# Matching angles



## Marten (Oct 13, 2015)

Hi guys,

Recently I started working at a company where I have to do some product-photography. Although I have a little experience in lighting an object and know my around cameras, I am currently facing this problem:

We need to shoot all our machines for our new website. For the navigation we want to present them in a grid. And for that it is important that they are all photographed in the exact same angle and height. The problem is that the very from about 50cm up to 200cm. Besides that, I have to build a set around every machine because they way up to 800kg. Placing backgrounds and positioning lights isn't a big issue, but putting my camera on the exact right spot is. For every photo we use a focal length of 70mm and an angle of aprox. 45 degrees away of the front of the machine.

Is there any easy, less time consuming way to match these angles? Help is very much appreciated. Because English isn't my native language I can imagine my question isn't very clear. Please ask me if you need any more information.

Regards,

Marten


----------



## Designer (Oct 13, 2015)

I have no idea of what kind of machines these are, so my idea may not work for you.

Do the machines have something like a common structure, like the frame is similar?  If you can select the same points on all the machines, and temporarily attach a string to those points, then gather them toward the camera position, and where the strings meet, place the lens at that point.  Envision something like the ribs of an umbrella, with only three ribs or strings meeting at one unified point in space.  Use the same strings at the same length for all of the machines.  Have someone hold the strings at the point in space where you must position the lens.


----------



## Marten (Oct 13, 2015)

Hi Designer,

Thank you for your reply. Our machines kind of look the same. They are basically all shaped like a *C *(where the *C shape* is the* left angle*). We also made a cardboard plate with a 90° line on it and a laserpointer to pinpoint the exact position op the tripod. 
But as you can imagine, since our machines vary a lot in height, it's impossible to use the same distance every time. If we could use the same distance and height it wouldn't be much of a problem. But a 200cm machine in frame would mean a very tiny 30cm high machine if we used the same distance and height every time (with matching focal point).

Our goal basically is to be able to position all the machines in line, regardless their real size.


----------



## Designer (Oct 13, 2015)

You can simply crop the image (something like zooming closer) of the smaller machines until the apparent image size is the same as the larger machines.


----------



## Marten (Oct 13, 2015)

That would mean a dramatical decrease in quality. And since we need to use the sample photos for print that would become a problem I think.


----------



## photospherix (Nov 11, 2015)

Just a thought, dont ever move the camera, leave the tripod where it is and raise the height of the item into the center of the frame. Think jackable table. We had these years ago that were made from the base of a barbers chair.
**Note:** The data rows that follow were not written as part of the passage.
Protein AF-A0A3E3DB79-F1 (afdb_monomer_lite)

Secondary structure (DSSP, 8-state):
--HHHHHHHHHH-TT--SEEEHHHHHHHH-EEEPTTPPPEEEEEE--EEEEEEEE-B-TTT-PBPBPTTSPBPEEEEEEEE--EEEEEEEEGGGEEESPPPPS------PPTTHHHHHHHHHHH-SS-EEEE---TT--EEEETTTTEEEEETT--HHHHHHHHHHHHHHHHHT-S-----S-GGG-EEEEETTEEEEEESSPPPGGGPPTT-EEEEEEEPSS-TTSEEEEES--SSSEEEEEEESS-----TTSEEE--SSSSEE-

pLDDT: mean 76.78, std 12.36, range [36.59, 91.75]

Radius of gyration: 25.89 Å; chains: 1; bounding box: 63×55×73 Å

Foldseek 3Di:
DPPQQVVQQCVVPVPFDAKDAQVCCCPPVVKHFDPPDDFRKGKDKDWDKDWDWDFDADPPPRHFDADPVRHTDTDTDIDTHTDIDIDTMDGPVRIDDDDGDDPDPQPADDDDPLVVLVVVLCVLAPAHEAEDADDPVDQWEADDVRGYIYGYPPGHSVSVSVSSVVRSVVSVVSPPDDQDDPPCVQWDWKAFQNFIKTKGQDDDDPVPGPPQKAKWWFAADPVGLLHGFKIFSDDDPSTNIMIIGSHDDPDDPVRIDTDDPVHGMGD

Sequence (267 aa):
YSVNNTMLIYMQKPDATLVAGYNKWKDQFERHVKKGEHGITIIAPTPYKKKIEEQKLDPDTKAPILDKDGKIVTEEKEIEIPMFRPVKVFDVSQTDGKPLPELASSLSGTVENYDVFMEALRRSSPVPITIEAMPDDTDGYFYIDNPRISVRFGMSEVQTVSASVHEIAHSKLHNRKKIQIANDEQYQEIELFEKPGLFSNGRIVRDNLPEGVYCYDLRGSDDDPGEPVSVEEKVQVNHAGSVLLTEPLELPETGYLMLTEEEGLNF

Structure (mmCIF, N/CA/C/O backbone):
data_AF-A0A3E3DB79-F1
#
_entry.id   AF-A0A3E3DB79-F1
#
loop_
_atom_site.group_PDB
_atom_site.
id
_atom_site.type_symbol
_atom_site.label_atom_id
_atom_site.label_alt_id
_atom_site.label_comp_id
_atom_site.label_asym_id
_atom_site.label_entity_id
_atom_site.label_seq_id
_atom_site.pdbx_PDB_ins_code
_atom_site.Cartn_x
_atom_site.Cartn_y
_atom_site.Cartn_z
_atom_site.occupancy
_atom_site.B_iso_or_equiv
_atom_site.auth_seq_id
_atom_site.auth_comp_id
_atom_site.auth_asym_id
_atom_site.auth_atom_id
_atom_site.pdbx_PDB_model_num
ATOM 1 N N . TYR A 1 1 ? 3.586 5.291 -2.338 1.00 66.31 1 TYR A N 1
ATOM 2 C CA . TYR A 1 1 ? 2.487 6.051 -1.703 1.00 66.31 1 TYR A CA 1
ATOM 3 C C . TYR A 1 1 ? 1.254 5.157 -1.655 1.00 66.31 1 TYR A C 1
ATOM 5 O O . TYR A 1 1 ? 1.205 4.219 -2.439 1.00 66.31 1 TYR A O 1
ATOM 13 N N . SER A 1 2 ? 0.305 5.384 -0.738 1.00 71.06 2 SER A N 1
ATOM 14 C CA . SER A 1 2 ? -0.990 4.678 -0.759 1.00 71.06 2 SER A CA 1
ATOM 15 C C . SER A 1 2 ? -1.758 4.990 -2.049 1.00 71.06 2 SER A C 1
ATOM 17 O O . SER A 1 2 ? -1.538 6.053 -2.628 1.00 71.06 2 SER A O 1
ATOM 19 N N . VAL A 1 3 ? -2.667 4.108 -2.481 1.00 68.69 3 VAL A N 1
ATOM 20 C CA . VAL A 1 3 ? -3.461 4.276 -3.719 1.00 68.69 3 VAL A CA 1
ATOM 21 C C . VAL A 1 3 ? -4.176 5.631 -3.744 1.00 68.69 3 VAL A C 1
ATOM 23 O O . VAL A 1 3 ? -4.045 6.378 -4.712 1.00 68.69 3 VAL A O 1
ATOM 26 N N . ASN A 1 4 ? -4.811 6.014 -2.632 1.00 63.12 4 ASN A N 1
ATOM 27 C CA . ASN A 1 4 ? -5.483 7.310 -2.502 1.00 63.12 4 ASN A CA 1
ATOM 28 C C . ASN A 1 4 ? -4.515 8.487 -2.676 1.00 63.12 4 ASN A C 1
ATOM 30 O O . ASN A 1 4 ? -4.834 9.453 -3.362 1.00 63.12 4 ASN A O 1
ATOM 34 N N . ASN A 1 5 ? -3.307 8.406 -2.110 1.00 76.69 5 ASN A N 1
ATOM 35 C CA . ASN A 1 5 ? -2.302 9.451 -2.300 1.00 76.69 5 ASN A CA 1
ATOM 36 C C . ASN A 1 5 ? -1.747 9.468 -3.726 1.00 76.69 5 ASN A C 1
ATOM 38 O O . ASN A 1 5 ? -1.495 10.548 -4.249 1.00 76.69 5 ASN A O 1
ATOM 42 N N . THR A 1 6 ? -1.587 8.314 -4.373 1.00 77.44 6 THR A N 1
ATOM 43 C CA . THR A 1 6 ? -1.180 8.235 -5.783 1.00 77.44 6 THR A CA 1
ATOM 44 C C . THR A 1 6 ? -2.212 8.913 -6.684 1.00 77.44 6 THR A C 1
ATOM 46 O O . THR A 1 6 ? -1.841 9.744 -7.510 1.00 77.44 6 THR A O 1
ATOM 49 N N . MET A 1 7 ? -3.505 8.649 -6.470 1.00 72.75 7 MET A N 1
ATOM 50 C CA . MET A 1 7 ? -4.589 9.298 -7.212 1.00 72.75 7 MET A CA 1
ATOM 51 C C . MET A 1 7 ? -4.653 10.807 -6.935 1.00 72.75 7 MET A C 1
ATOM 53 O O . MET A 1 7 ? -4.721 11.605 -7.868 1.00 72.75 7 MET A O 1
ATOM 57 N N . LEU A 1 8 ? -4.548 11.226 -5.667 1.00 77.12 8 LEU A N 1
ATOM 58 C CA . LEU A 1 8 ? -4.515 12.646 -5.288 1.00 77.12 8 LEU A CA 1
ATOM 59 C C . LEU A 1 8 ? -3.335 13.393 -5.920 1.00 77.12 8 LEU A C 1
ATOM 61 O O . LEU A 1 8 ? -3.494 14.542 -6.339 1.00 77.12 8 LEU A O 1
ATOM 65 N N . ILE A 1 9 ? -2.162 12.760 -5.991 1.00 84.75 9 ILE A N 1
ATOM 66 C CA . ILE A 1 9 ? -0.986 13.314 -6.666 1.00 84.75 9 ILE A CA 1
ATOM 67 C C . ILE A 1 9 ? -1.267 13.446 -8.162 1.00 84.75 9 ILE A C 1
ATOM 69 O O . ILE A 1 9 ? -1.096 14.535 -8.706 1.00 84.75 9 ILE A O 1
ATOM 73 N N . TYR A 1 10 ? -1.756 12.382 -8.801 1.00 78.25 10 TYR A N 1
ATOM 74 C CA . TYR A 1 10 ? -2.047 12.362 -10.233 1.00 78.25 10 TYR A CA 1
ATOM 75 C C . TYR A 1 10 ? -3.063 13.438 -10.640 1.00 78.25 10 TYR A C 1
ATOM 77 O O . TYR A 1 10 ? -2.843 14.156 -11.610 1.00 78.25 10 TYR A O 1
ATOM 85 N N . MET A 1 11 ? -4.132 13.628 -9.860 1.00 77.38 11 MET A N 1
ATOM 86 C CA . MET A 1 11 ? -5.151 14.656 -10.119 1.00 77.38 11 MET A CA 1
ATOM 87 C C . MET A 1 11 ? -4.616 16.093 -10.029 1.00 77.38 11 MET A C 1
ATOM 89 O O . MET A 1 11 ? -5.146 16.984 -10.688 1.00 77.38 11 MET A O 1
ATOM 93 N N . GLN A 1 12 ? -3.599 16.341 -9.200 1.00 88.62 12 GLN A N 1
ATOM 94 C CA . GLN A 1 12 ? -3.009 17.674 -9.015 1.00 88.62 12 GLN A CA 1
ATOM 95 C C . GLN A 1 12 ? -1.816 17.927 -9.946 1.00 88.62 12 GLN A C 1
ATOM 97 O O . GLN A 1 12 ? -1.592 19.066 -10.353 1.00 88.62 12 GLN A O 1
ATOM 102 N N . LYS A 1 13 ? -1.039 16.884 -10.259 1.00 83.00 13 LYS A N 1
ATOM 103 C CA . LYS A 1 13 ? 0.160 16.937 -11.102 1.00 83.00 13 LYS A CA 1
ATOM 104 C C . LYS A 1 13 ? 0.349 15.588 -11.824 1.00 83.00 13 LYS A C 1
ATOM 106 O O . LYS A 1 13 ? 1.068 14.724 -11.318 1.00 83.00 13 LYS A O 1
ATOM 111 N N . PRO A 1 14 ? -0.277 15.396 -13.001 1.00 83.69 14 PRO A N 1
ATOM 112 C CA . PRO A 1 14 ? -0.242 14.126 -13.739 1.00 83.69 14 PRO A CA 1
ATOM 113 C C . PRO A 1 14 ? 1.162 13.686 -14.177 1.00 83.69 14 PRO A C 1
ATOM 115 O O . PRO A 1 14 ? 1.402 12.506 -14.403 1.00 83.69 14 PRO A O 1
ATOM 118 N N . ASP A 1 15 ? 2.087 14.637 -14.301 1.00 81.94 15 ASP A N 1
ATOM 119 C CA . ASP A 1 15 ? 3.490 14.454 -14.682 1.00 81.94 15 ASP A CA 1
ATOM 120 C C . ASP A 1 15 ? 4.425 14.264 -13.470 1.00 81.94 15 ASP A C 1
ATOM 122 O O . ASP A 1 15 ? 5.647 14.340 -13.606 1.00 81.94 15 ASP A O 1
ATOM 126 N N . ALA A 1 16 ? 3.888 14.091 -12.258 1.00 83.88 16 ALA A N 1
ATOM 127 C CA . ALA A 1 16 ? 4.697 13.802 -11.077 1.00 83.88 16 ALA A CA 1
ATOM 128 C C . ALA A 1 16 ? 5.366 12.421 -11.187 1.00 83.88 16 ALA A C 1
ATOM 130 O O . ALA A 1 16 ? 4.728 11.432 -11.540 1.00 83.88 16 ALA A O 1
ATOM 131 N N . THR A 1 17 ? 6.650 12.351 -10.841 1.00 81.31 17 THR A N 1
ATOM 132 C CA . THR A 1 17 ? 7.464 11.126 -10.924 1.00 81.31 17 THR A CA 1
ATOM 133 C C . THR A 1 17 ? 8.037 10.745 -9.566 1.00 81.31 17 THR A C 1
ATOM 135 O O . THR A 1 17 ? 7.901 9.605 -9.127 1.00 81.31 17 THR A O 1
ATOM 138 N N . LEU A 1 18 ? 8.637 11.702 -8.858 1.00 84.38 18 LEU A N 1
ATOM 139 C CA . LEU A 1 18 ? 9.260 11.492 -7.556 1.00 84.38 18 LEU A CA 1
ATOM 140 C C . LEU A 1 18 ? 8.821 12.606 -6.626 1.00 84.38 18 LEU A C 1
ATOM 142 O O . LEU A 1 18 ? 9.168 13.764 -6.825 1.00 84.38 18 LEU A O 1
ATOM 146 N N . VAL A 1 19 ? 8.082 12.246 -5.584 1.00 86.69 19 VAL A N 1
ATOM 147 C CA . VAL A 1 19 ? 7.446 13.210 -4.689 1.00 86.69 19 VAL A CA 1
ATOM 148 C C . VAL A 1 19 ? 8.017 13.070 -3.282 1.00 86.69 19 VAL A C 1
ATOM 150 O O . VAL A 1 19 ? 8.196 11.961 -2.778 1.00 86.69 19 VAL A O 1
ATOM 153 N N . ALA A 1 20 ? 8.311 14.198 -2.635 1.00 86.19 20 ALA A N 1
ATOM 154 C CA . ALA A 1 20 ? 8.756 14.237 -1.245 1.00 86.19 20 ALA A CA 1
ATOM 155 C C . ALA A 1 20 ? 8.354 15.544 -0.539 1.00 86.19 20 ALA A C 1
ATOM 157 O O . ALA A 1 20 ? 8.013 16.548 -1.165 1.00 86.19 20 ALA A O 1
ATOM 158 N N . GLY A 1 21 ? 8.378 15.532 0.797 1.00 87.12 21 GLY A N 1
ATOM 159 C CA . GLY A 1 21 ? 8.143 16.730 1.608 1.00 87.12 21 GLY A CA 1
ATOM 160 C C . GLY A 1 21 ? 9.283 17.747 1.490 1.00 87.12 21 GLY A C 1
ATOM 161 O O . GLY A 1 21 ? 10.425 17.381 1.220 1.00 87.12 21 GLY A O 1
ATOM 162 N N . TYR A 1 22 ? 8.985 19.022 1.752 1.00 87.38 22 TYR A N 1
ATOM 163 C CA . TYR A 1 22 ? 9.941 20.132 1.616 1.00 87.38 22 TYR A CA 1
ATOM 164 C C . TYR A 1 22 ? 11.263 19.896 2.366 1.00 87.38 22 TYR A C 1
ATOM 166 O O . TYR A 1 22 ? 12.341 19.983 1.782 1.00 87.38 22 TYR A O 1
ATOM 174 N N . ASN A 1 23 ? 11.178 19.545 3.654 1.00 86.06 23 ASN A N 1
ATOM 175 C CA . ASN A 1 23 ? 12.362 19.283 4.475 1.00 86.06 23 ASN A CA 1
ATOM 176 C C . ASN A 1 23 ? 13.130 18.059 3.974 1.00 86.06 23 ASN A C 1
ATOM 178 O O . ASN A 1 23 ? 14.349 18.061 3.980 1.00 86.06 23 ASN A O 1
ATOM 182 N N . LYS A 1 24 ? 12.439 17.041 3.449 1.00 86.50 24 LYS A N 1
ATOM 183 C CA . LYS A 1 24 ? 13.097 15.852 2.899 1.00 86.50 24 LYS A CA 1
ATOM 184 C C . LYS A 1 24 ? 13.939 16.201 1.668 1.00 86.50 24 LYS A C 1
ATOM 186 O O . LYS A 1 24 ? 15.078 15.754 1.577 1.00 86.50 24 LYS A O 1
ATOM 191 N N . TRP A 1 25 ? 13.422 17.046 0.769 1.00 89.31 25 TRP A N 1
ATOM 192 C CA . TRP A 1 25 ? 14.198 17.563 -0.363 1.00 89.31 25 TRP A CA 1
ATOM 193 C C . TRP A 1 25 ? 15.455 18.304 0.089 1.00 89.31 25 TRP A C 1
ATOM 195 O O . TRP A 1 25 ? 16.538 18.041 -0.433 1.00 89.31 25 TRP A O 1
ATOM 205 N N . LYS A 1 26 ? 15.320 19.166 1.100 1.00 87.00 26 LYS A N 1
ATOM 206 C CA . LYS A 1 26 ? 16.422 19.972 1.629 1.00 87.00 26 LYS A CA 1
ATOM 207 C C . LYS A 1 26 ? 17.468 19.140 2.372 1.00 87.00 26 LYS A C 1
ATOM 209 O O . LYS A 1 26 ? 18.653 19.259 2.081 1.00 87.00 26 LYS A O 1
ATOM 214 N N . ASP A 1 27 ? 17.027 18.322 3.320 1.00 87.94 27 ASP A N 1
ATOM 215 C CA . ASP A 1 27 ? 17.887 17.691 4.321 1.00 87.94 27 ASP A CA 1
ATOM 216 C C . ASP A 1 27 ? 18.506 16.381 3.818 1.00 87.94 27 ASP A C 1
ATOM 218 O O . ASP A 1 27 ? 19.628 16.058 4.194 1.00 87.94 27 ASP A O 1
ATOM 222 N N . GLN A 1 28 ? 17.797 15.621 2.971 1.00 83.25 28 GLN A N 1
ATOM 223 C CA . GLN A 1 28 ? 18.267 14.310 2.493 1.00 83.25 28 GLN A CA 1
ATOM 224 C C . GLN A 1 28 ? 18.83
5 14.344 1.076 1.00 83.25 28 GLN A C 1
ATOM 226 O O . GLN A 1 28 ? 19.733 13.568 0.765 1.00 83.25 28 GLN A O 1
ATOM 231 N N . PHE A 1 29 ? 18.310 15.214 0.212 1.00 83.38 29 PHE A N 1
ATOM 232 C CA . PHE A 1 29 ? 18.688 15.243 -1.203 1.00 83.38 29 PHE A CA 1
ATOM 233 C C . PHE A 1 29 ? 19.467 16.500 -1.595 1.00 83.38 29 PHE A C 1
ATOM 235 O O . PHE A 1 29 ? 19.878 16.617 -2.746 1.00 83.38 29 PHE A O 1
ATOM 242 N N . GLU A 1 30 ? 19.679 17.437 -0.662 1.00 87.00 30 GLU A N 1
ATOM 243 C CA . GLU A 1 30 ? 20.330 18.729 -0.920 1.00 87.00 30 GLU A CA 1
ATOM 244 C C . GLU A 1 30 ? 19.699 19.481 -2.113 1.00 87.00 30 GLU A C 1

Now mechanics have them to work on atvs and motorbikes. This way the angle stays the same and you can still be full frame in the camera, and the camera doesn't move.


----------



## The_Traveler (Nov 11, 2015)

Marten said:


> That would mean a dramatical decrease in quality. And since we need to use the sample photos for print that would become a problem I think.



Depending on the size of the eventual desired print and the pixel dimensions of the sensor, the cropping may not affect the quality of the print.
If you can crop but still mantain a image size of 250-300 pixels/inch for the print, the print will be fine.

e.g. my sony A7 has a sensor that is 6000 x 4000.  I can crop fully half the length and width and still end up with a 10" x ~6.67" size print.


----------



## KmH (Nov 11, 2015)

Use math to determine the field of view of your lens.
You then use trigonometry to determine how high and at what angle to the machine your camera needs to be so each machine is photographed with the same perspective (match angles).


----------